Browser agents combine a large language model with a browser automation library, giving the LLM the ability to navigate websites, click elements, fill forms, and extract content. Unlike traditional web scraping (which requires brittle CSS selectors or XPath) or RPA (which requires recording specific interaction sequences), browser agents understand the intent behind a task and can adapt to UI variations in real time.
How Browser Agents Work
The core loop is simple: take a screenshot (or the page's accessibility tree), pass it to the LLM with the current task, receive an action (click, type, navigate, extract), execute the action in the browser, and repeat until the task is complete.
browser-use is the most widely adopted open-source Python library for this pattern. It integrates with Playwright and exposes a high-level agent interface:
import asyncio
from browser_use import Agent
from langchain_anthropic import ChatAnthropic
async def main():
agent = Agent(
task="Go to Hacker News and find the top 5 posts about AI agents today. Return the titles and URLs.",
llm=ChatAnthropic(model="claude-opus-4-5"),
)
result = await agent.run()
print(result)
asyncio.run(main())
browser-use handles the screenshot, action execution, and loop management. The LLM handles task understanding and action selection. Under the hood, Playwright controls a real Chromium browser.

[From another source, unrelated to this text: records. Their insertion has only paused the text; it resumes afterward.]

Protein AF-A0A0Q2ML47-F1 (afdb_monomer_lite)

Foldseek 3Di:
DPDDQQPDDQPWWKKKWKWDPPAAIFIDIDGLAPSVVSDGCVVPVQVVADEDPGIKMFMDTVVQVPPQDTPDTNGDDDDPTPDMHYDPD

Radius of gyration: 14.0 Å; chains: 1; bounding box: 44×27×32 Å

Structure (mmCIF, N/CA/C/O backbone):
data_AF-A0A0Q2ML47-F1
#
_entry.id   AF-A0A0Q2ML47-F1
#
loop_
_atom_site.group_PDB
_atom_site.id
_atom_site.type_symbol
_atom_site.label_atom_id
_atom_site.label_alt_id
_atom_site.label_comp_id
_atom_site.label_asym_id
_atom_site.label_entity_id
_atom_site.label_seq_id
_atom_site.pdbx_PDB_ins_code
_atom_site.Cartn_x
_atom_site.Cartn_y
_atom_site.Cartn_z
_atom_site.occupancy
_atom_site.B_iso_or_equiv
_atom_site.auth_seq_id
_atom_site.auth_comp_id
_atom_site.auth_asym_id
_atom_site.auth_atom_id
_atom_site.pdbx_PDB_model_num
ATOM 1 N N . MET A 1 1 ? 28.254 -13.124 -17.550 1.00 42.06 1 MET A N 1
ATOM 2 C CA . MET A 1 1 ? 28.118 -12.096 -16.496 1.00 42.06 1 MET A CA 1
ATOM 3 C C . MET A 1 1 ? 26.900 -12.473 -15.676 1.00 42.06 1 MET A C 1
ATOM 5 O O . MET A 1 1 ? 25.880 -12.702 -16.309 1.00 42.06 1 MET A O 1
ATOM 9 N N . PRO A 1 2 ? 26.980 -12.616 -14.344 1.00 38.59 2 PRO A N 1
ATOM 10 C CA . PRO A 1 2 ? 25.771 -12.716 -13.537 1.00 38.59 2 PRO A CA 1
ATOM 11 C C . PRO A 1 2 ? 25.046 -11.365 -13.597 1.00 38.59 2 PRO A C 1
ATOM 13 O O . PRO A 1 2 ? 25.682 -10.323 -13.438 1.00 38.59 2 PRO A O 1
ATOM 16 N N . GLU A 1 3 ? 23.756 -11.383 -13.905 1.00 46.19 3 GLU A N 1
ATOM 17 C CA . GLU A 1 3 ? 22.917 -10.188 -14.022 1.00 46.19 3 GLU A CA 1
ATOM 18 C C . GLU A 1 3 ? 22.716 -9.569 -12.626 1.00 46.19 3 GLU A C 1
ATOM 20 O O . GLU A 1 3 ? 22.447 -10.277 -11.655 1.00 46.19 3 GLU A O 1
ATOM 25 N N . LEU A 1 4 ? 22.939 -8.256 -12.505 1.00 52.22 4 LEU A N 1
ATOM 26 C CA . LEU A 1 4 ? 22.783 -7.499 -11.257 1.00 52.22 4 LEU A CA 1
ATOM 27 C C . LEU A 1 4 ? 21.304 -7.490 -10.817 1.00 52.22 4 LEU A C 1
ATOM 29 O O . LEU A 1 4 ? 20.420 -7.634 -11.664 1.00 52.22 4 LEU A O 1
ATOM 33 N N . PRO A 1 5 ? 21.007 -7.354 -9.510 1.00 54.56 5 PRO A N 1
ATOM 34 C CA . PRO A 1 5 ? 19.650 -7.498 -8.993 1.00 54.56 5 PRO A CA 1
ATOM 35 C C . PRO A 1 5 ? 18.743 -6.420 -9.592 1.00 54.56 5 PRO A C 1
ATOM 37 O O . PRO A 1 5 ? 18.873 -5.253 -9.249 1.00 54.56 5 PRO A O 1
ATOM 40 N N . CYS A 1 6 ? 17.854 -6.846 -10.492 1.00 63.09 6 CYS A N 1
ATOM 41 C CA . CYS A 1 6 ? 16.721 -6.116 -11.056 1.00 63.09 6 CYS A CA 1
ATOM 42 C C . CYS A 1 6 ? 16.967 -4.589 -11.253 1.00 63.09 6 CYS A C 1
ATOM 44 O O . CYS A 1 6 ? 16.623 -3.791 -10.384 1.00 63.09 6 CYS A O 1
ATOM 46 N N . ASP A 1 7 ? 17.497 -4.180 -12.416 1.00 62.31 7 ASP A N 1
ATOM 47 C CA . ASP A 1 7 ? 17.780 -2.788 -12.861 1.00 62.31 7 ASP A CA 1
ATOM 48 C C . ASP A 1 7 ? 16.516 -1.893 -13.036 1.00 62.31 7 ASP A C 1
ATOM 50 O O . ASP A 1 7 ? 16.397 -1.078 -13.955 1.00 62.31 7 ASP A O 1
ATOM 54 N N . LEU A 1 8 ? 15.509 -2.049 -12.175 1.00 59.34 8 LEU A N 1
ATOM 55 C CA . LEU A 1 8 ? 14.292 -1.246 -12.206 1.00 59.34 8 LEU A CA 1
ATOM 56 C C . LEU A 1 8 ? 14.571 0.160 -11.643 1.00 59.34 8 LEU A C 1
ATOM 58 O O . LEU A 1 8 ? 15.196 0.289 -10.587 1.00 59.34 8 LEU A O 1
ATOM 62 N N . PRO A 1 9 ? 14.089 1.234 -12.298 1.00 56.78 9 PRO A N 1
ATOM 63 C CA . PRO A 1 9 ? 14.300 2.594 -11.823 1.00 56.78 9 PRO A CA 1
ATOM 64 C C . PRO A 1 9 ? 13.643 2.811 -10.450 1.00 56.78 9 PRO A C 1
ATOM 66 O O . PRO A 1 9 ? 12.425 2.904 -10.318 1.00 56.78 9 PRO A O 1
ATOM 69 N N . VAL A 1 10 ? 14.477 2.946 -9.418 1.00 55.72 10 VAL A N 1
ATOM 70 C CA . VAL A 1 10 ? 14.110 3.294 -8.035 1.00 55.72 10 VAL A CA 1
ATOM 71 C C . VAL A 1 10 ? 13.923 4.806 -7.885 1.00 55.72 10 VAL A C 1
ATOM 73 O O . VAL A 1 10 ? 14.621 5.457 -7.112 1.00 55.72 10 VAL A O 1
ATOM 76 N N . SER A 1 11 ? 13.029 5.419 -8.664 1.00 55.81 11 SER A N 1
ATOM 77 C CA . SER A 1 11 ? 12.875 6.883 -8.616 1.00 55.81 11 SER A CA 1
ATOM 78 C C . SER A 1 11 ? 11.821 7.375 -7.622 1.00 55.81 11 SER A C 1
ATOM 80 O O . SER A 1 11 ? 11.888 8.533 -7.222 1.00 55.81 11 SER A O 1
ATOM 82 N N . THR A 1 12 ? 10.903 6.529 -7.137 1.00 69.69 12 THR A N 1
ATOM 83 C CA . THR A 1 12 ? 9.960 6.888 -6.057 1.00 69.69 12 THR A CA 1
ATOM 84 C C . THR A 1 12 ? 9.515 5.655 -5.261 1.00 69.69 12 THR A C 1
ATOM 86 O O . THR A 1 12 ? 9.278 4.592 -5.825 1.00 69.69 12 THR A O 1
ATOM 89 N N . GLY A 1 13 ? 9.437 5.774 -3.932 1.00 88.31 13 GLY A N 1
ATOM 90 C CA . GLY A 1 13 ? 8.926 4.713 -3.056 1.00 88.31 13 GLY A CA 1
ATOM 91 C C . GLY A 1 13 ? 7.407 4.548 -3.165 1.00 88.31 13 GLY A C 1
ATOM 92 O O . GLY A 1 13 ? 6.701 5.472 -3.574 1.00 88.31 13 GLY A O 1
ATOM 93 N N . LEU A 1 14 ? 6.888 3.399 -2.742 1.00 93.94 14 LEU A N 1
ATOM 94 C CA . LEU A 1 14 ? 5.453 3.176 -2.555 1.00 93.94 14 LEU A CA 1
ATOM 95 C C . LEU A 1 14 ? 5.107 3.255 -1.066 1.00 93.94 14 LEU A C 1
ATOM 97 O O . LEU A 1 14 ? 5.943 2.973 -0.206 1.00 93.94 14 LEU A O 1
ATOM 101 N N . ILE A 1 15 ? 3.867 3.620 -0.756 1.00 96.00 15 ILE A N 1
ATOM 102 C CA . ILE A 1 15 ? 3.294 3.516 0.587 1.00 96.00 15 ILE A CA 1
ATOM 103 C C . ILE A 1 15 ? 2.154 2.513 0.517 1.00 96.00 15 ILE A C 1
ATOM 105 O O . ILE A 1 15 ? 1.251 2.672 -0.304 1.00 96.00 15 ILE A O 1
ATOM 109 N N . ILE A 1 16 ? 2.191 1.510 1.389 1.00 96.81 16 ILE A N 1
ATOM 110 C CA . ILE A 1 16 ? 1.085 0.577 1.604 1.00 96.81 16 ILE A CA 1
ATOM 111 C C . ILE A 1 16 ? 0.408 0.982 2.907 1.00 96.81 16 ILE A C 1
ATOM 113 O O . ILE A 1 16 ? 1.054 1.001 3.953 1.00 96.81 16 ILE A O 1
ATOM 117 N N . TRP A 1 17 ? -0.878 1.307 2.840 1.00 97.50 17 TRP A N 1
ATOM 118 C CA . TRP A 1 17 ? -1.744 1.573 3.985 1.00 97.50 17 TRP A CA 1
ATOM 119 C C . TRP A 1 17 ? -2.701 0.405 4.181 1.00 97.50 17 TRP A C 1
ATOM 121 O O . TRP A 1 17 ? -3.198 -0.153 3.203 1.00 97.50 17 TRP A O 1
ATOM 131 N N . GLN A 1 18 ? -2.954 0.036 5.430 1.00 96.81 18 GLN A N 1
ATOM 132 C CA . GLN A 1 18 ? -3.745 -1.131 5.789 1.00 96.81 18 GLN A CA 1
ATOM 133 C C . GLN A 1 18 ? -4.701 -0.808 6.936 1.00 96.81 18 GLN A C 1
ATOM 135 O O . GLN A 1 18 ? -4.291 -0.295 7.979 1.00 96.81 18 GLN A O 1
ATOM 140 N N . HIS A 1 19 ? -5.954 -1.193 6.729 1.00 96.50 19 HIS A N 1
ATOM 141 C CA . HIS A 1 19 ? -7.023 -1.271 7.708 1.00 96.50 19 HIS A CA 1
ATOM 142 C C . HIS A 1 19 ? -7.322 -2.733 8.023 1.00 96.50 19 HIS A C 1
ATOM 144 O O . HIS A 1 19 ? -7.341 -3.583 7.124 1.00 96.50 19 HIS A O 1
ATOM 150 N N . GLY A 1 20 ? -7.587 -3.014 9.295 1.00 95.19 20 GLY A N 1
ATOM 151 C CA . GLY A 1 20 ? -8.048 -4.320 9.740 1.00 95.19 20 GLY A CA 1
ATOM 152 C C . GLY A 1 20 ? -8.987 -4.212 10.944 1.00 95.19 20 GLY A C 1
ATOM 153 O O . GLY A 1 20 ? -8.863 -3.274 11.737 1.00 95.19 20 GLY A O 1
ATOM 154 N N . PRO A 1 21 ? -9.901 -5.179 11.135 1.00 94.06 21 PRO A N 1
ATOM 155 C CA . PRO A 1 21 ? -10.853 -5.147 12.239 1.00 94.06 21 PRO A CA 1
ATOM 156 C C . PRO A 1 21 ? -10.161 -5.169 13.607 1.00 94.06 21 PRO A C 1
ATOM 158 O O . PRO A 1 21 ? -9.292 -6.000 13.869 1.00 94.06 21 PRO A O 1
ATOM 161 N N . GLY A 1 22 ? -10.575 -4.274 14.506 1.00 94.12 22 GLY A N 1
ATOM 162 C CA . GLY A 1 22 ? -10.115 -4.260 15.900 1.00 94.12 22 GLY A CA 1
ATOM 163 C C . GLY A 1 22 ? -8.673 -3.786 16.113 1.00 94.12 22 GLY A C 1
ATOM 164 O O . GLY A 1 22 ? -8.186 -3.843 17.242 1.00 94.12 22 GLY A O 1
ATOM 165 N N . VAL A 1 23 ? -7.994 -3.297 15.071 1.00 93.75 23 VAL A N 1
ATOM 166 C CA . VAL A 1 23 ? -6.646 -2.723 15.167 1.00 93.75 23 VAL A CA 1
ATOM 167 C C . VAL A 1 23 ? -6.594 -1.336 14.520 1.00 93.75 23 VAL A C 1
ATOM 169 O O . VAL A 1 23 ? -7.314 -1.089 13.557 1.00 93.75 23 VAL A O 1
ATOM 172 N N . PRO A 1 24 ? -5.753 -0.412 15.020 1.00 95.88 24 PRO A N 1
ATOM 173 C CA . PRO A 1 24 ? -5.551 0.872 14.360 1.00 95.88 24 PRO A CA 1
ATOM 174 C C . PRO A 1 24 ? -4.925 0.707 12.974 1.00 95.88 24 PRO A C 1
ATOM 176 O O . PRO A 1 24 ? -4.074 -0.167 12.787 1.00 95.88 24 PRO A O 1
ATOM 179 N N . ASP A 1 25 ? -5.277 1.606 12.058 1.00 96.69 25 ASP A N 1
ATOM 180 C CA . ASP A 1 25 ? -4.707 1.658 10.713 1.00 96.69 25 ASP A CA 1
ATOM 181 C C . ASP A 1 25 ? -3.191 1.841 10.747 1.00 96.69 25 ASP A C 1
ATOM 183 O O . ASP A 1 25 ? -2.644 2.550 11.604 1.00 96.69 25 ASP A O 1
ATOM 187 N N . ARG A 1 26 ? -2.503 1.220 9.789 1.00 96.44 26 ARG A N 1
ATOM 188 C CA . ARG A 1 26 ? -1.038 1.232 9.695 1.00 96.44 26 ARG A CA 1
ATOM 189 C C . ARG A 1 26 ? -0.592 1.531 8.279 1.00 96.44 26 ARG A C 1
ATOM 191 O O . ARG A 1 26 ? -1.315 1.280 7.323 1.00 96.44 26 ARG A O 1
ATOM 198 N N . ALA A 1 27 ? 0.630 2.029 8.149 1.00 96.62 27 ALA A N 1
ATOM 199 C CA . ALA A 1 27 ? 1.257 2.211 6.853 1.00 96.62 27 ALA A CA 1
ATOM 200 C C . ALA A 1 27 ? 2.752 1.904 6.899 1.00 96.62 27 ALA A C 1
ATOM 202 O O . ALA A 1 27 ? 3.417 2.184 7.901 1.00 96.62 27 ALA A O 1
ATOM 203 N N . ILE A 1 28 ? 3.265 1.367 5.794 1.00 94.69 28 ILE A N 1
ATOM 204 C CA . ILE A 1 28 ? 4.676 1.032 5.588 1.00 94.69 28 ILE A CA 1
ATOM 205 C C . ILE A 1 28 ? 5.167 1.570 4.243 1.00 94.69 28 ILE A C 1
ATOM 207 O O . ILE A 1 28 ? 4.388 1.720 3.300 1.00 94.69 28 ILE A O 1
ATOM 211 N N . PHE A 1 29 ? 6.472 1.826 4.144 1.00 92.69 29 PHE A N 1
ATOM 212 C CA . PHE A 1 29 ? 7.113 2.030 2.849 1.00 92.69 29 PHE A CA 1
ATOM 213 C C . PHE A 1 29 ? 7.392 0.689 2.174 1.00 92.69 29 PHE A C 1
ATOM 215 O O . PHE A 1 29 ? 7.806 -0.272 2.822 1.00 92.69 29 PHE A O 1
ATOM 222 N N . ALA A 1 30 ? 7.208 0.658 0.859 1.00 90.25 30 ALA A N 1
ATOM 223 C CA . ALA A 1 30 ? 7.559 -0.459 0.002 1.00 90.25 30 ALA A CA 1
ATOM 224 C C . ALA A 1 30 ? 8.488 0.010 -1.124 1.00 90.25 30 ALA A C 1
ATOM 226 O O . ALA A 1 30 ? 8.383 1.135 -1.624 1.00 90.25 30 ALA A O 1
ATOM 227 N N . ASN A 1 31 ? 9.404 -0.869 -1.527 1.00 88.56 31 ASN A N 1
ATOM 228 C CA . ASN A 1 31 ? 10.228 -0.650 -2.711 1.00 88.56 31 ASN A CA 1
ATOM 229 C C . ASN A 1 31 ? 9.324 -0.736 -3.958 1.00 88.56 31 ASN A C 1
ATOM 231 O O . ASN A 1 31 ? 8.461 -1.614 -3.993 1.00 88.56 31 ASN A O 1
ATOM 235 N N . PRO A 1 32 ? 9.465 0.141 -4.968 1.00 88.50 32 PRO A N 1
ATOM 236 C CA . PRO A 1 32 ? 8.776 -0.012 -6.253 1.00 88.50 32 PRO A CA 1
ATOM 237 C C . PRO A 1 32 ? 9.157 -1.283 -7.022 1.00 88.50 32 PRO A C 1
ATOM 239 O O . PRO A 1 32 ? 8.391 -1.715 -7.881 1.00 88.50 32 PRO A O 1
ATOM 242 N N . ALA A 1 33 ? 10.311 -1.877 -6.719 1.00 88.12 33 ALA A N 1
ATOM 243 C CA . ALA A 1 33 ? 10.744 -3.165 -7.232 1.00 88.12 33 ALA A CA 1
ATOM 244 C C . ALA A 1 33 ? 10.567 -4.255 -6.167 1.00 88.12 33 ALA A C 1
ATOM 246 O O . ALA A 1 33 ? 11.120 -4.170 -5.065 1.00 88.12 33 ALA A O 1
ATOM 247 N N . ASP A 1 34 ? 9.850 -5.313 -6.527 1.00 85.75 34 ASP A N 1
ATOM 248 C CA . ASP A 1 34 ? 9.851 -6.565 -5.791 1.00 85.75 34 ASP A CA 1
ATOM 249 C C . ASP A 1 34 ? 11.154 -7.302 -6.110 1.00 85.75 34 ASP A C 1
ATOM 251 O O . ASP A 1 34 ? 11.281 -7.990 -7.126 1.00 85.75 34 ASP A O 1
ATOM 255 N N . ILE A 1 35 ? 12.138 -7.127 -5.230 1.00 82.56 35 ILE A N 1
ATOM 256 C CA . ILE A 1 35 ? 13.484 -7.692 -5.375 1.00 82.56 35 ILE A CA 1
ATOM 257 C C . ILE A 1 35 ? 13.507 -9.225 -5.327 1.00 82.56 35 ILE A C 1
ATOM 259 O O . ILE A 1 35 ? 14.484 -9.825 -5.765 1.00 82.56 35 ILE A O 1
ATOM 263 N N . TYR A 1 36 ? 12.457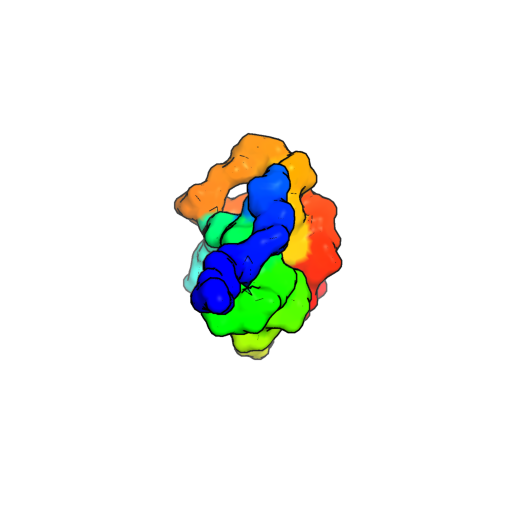 -9.863 -4.802 1.00 83.31 36 TYR A N 1
ATOM 264 C CA . TYR A 1 36 ? 12.379 -11.321 -4.715 1.00 83.31 36 TYR A CA 1
ATOM 265 C C . TYR A 1 36 ? 11.854 -11.931 -6.011 1.00 83.31 36 TYR A C 1
ATOM 267 O O . TYR A 1 36 ? 12.292 -13.010 -6.403 1.00 83.31 36 TYR A O 1
ATOM 275 N N . ASN A 1 37 ? 10.937 -11.234 -6.686 1.00 83.75 37 ASN A N 1
ATOM 276 C CA . ASN A 1 37 ? 10.345 -11.687 -7.945 1.00 83.75 37 ASN A CA 1
ATOM 277 C C . ASN A 1 37 ? 10.944 -11.004 -9.188 1.00 83.75 37 ASN A C 1
ATOM 279 O O . ASN A 1 37 ? 10.564 -11.356 -10.305 1.00 83.75 37 ASN A O 1
ATOM 283 N N . CYS A 1 38 ? 11.848 -10.032 -9.011 1.00 84.19 38 CYS A N 1
ATOM 284 C CA . CYS A 1 38 ? 12.357 -9.131 -10.053 1.00 84.19 38 CYS A CA 1
ATOM 285 C C . CYS A 1 38 ? 11.246 -8.555 -10.944 1.00 84.19 38 CYS A C 1
ATOM 287 O O . CYS A 1 38 ? 11.313 -8.589 -12.174 1.00 84.19 38 CYS A O 1
ATOM 289 N N . ARG A 1 39 ? 10.197 -8.028 -10.310 1.00 84.69 39 ARG A N 1
ATOM 290 C CA . ARG A 1 39 ? 9.046 -7.409 -10.981 1.00 84.69 39 ARG A CA 1
ATOM 291 C C . ARG A 1 39 ? 8.697 -6.079 -10.320 1.00 84.69 39 ARG A C 1
ATOM 293 O O . ARG A 1 39 ? 9.074 -5.862 -9.169 1.00 84.69 39 ARG A O 1
ATOM 300 N N . PRO A 1 40 ? 7.974 -5.180 -11.003 1.00 87.88 40 PRO A N 1
ATOM 301 C CA . PRO A 1 40 ? 7.336 -4.055 -10.337 1.00 87.88 40 PRO A CA 1
ATOM 302 C C . PRO A 1 40 ? 6.480 -4.541 -9.163 1.00 87.88 40 PRO A C 1
ATOM 304 O O . PRO A 1 40 ? 5.690 -5.471 -9.308 1.00 87.88 40 PRO A O 1
ATOM 307 N N . THR A 1 41 ? 6.586 -3.887 -8.009 1.00 90.75 41 THR A N 1
ATOM 308 C CA . THR A 1 41 ? 5.773 -4.212 -6.827 1.00 90.75 41 THR A CA 1
ATOM 309 C C . THR A 1 41 ? 4.285 -4.126 -7.137 1.00 90.75 41 THR A C 1
ATOM 311 O O . THR A 1 41 ? 3.510 -4.931 -6.640 1.00 90.75 41 THR A O 1
ATOM 314 N N . LEU A 1 42 ? 3.866 -3.211 -8.013 1.00 91.56 42 LEU A N 1
ATOM 315 C CA . LEU A 1 42 ? 2.468 -3.111 -8.440 1.00 91.56 42 LEU A CA 1
ATOM 316 C C . LEU A 1 42 ? 1.942 -4.390 -9.120 1.00 91.56 42 LEU A C 1
ATOM 318 O O . LEU A 1 42 ? 0.742 -4.647 -9.048 1.00 91.56 42 LEU A O 1
ATOM 322 N N . ASP A 1 43 ? 2.815 -5.225 -9.686 1.00 92.06 43 ASP A N 1
ATOM 323 C CA . ASP A 1 43 ? 2.424 -6.494 -10.307 1.00 92.06 43 ASP A CA 1
ATOM 324 C C . ASP A 1 43 ? 2.266 -7.625 -9.278 1.00 92.06 43 ASP A C 1
ATOM 326 O O . ASP A 1 43 ? 1.536 -8.587 -9.523 1.00 92.06 43 ASP A O 1
ATOM 330 N N . THR A 1 44 ? 2.943 -7.540 -8.127 1.00 91.56 44 THR A N 1
ATOM 331 C CA . THR A 1 44 ? 3.010 -8.636 -7.141 1.00 91.56 44 THR A CA 1
ATOM 332 C C . THR A 1 44 ? 2.330 -8.319 -5.807 1.00 91.56 44 THR A C 1
ATOM 334 O O . THR A 1 44 ? 1.919 -9.239 -5.097 1.00 91.56 44 THR A O 1
ATOM 337 N N . TRP A 1 45 ? 2.135 -7.040 -5.464 1.00 94.25 45 TRP A N 1
ATOM 338 C CA . TRP A 1 45 ? 1.742 -6.609 -4.114 1.00 94.25 45 TRP A CA 1
ATOM 339 C C . TRP A 1 45 ? 0.400 -7.175 -3.650 1.00 94.25 45 TRP A C 1
ATOM 341 O O . TRP A 1 45 ? 0.240 -7.454 -2.459 1.00 94.25 45 TRP A O 1
ATOM 351 N N . ARG A 1 46 ? -0.556 -7.358 -4.575 1.00 95.31 46 ARG A N 1
ATOM 352 C CA . ARG A 1 46 ? -1.920 -7.810 -4.257 1.00 95.31 46 ARG A CA 1
ATOM 353 C C . ARG A 1 46 ? -1.917 -9.157 -3.541 1.00 95.31 46 ARG A C 1
ATOM 355 O O . ARG A 1 46 ? -2.704 -9.347 -2.621 1.00 95.31 46 ARG A O 1
ATOM 362 N N . ALA A 1 47 ? -1.017 -10.064 -3.930 1.00 92.94 47 ALA A N 1
ATOM 363 C CA . ALA A 1 47 ? -0.915 -11.403 -3.352 1.00 92.94 47 ALA A CA 1
ATOM 364 C C . ALA A 1 47 ? -0.470 -11.392 -1.878 1.00 92.94 47 ALA A C 1
ATOM 366 O O . ALA A 1 47 ? -0.731 -12.347 -1.153 1.00 92.94 47 ALA A O 1
ATOM 367 N N . GLY A 1 48 ? 0.188 -10.316 -1.433 1.00 91.81 48 GLY A N 1
ATOM 368 C CA . GLY A 1 48 ? 0.643 -10.146 -0.053 1.00 91.81 48 GLY A CA 1
ATOM 369 C C . GLY A 1 48 ? -0.330 -9.390 0.854 1.00 91.81 48 GLY A C 1
ATOM 370 O O . GLY A 1 48 ? 0.001 -9.161 2.016 1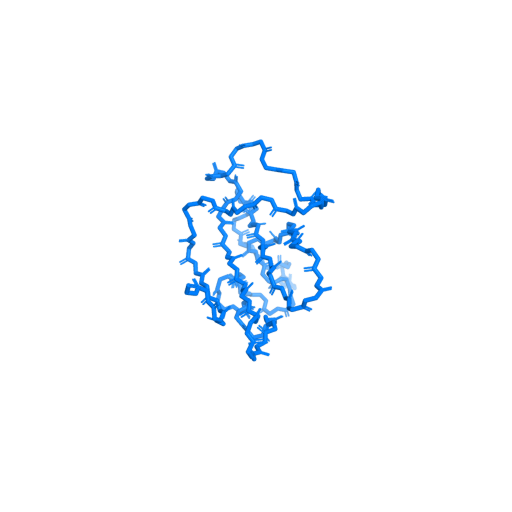.00 91.81 48 GLY A O 1
ATOM 371 N N . GLN A 1 49 ? -1.491 -8.956 0.352 1.00 95.19 49 GLN A N 1
ATOM 372 C CA . GLN A 1 49 ? -2.425 -8.166 1.155 1.00 95.19 49 GLN A CA 1
ATOM 373 C C . GLN A 1 49 ? -3.402 -9.049 1.939 1.00 95.19 49 GLN A C 1
ATOM 375 O O . GLN A 1 49 ? -3.883 -10.055 1.409 1.00 95.19 49 GLN A O 1
ATOM 380 N N . PRO A 1 50 ? -3.741 -8.676 3.187 1.00 92.31 50 PRO A N 1
ATOM 381 C CA . PRO A 1 50 ? -4.791 -9.355 3.929 1.00 92.31 50 PRO A CA 1
ATOM 382 C C . PRO A 1 50 ? -6.134 -9.222 3.204 1.00 92.31 50 PRO A C 1
ATOM 384 O O . PRO A 1 50 ? -6.451 -8.184 2.621 1.00 92.31 50 PRO A O 1
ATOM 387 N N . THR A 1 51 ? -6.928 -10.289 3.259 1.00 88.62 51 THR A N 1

For more control, you can use Playwright directly with an LLM:
from playwright.async_api import async_playwright
import anthropic
import base64
async def browser_agent(task: str):
client = anthropic.Anthropic()
async with async_playwright() as p:
browser = await p.chromium.launch(headless=True)
page = await browser.new_page()
for _ in range(20): # max 20 steps
screenshot = await page.screenshot()
screenshot_b64 = base64.b64encode(screenshot).decode()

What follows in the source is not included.